Los hombres de ciencia no fueron tampoco muy afectados, aunque por lo
menos cuatro vagas descripciones sugerían la visión fugaz de extraños
paisajes, y uno de ellos hablaba del temor a algo anormal.
Las
respuestas más pertinentes procedían de artistas y poetas, que si
hubieran podido comparar sus notas hubieran sido presas del pánico. Ante
la falta de las cartas originales, llegué a sospechar que el compilador
había estado haciendo preguntas insidiosas o había deformado el texto
de la correspondencia para corroborar lo que había resuelto ver. Por eso
persistí en la creencia de que Wilcox, conociendo de algún modo los
viejos documentos reunidos por mi tío, había estado engañándolo. Estas
respuestas de los artistas narraban una perturbadora historia. Entre el
28 de febrero y 2 de abril gran parte de ellos había tenido sueños muy
curiosos, alcanzando su máxima intensidad en el tiempo del delirio del
escultor. Una cuarta parte hablaba de escenas y sonidos semejantes a los
descritos por Wilcox y algunos confesaban su terror ante una criatura
gigantesca y sin nombre. Un caso, que las notas describían con énfasis,
era particularmente triste. El sujeto, un arquitecto muy conocido, algo
inclinado al ocultismo y la teosofía, se volvió completamente loco la
noche que llevaron al joven Wilcox a la casa de sus padres, y murió
meses después gritando que lo salvaran de algún escapado habitante del
infierno. Si mi tío hubiese conservado los nombres de estos casos, en
vez de reducirlos a números, yo hubiera podido hacer alguna
investigación personal. Pero, como estaban las cosas, sólo pude
encontrar a unos pocos. Todos, sin embargo, confirmaron las notas. Me
pregunté a menudo si aquellos a quienes había interrogado el profesor
Angell se habían sentido tan intrigados como este grupo. Nunca les di
explicaciones, y es mejor así.
Los
recortes de prensa, como ya he dicho, trataban de casos de pánico,
manía y excentricidad, siempre en el mismo período. El profesor Angell
debió de haber empleado una agenda de recortes, pues el número de estos
extractos era prodigioso, y además procedían de todos los rincones del
mundo. Uno describía un suicidio nocturno en Londres: un hombre había
saltado por una ventana luego de lanzar un grito horrible. En una
confusa carta al editor de un periódico sudamericano un fanático
anunciaba, apoyándose en sus visiones, un futuro siniestro. Un despacho
de California relataba que una colonia teosófica había comenzado a usar
vestiduras blancas ante la proximidad de un “glorioso acontecimiento”,
que no llegaba nunca, mientras las noticias de la India se referían
cautelosamente a una seria agitación de los nativos, producida a fines
de marzo. Las orgías vudúes se habían multiplicado en Haití, y en África
se había hablado de unos cantos misteriosos. Los oficiales
norteamericanos radicados en Filipinas habían tenido ciertas
dificultades con algunas tribus, y en la noche de 22 de marzo los
policías de Nueva York habían sido molestados por levantinos histéricos.
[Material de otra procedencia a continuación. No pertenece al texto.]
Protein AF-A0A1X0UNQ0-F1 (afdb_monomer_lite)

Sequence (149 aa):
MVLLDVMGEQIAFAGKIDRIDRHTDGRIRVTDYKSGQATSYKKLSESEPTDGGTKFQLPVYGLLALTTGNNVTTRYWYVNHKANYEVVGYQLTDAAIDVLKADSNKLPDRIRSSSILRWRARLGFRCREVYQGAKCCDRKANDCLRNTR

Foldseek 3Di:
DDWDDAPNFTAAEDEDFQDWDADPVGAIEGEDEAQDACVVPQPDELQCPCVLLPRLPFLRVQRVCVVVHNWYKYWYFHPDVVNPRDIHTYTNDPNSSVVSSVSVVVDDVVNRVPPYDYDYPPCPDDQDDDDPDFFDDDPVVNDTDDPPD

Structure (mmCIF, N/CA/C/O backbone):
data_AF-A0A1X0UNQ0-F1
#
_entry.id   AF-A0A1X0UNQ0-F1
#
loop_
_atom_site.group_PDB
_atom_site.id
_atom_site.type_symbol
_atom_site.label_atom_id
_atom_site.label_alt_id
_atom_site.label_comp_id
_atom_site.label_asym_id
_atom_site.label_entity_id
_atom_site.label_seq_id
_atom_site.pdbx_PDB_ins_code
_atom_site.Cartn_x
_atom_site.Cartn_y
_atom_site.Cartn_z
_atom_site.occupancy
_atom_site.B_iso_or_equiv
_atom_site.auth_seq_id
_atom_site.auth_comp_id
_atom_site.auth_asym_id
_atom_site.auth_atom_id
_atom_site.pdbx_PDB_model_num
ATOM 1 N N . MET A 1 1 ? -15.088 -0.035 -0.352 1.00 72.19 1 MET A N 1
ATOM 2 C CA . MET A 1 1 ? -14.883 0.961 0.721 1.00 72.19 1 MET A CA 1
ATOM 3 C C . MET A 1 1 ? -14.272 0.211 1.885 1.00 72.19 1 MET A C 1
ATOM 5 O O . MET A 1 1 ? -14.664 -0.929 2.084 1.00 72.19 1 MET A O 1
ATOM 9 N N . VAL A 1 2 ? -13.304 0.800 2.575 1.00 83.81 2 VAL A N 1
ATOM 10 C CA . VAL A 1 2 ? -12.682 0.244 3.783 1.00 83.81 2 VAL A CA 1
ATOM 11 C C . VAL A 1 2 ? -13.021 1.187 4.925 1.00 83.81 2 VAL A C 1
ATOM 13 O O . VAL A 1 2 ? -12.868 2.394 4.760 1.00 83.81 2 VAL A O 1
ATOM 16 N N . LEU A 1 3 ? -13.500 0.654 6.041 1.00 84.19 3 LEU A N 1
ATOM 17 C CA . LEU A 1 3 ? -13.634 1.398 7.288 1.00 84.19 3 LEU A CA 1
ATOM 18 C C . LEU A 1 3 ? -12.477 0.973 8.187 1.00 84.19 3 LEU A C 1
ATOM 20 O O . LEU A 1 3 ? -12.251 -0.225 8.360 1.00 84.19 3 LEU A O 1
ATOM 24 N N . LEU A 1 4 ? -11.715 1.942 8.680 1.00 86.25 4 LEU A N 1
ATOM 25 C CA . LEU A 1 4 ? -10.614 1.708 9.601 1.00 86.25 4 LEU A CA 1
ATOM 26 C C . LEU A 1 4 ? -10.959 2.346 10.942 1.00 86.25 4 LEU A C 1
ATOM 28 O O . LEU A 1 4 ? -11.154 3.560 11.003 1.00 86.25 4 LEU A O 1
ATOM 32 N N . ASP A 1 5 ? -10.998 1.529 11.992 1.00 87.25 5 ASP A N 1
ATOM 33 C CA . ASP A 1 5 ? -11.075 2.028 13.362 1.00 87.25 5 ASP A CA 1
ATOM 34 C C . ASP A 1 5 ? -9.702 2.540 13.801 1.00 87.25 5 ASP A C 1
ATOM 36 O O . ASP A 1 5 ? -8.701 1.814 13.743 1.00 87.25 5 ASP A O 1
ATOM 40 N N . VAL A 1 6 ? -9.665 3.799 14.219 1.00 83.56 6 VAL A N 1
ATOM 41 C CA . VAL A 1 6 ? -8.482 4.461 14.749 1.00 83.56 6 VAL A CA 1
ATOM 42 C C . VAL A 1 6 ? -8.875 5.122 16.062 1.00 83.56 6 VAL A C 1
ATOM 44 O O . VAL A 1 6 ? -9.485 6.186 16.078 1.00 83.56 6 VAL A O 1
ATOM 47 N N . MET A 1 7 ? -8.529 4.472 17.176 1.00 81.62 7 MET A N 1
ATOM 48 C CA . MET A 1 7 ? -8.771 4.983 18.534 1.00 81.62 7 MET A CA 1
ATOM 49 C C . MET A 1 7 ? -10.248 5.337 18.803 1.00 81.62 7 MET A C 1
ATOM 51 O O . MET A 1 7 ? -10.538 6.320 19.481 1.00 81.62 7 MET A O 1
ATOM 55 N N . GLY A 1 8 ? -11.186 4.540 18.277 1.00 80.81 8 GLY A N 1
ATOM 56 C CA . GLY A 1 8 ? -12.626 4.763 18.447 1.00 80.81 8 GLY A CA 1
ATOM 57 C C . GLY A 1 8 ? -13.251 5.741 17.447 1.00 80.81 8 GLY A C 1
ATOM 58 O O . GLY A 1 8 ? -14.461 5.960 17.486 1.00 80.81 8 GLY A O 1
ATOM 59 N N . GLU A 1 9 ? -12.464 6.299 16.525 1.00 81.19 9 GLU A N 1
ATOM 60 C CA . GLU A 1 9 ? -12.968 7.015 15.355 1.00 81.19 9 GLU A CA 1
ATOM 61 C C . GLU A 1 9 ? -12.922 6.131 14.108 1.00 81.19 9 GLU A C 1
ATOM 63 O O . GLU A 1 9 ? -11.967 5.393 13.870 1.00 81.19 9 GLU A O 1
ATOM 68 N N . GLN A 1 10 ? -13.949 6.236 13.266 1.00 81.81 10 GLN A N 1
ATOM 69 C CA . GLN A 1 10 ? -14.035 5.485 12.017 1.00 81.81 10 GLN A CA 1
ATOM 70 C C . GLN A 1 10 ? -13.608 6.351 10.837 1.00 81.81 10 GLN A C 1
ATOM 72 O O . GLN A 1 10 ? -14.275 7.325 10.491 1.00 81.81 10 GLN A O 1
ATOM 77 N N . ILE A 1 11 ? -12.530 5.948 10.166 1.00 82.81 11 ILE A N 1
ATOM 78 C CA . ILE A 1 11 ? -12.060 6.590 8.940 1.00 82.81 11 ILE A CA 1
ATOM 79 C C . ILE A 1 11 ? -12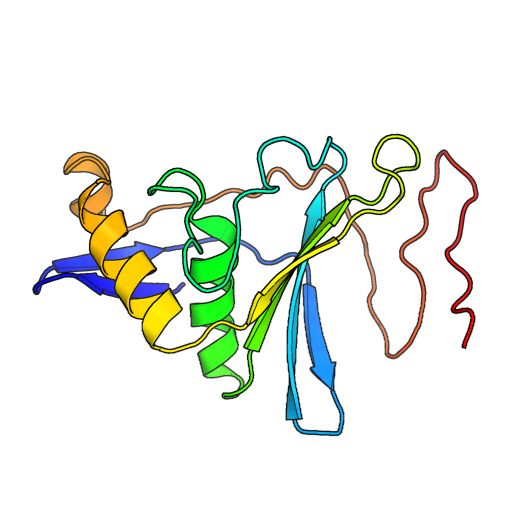.495 5.747 7.744 1.00 82.81 11 ILE A C 1
ATOM 81 O O . ILE A 1 11 ? -12.077 4.601 7.567 1.00 82.81 11 ILE A O 1
ATOM 85 N N . ALA A 1 12 ? -13.321 6.335 6.881 1.00 81.75 12 ALA A N 1
ATOM 86 C CA . ALA A 1 12 ? -13.770 5.686 5.660 1.00 81.75 12 ALA A CA 1
ATOM 87 C C . ALA A 1 12 ? -12.823 5.982 4.492 1.00 81.75 12 ALA A C 1
ATOM 89 O O . ALA A 1 12 ? -12.704 7.118 4.037 1.00 81.75 12 ALA A O 1
ATOM 90 N N . PHE A 1 13 ? -12.216 4.941 3.930 1.00 83.06 13 PHE A N 1
ATOM 91 C CA . PHE A 1 13 ? -11.443 5.009 2.698 1.00 83.06 13 PHE A CA 1
ATOM 92 C C . PHE A 1 13 ? -12.239 4.466 1.510 1.00 83.06 13 PHE A C 1
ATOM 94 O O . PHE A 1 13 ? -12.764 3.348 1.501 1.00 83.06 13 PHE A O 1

Confusos rumores recorrieron también el oeste de Irlanda, y un pintor
llamado Ardois-Bonnot exhibió en 1926, en el salón de primavera de
París, un blasfemo Paisaje de Sueño. En los asilos de alienados los
desórdenes fueron tan numerosos que sólo un milagro logró impedir que el
cuerpo médico advirtiera curiosas semejanzas y sacara apresuradas
conclusiones. Una rara colección de recortes, de veras; apenas concibo
hoy el crudo racionalismo con que los hice a un lado. Pero quedé
convencido de que el joven Wilcox había tenido noticias de unos sucesos
anteriores mencionados por el profesor.
2. El informe del inspector Legrasse
Los
sucesos anteriores por los que mi tío diera tanta importancia al sueño
del escultor y al bajorrelieve eran el tema de la segunda mitad del
largo manuscrito. Ya una vez, parecía, el profesor Angell había visto
los odiosos contornos del monstruo anónimo, había meditado sobre los
desconocidos jeroglíficos, y había oído las sílabas que sólo la palabra
Cthulhu podía traducir… Todo esto en circunstancias tan sobrecogedoras
que no es raro que persiguiese al joven Wilcox con preguntas y ruegos.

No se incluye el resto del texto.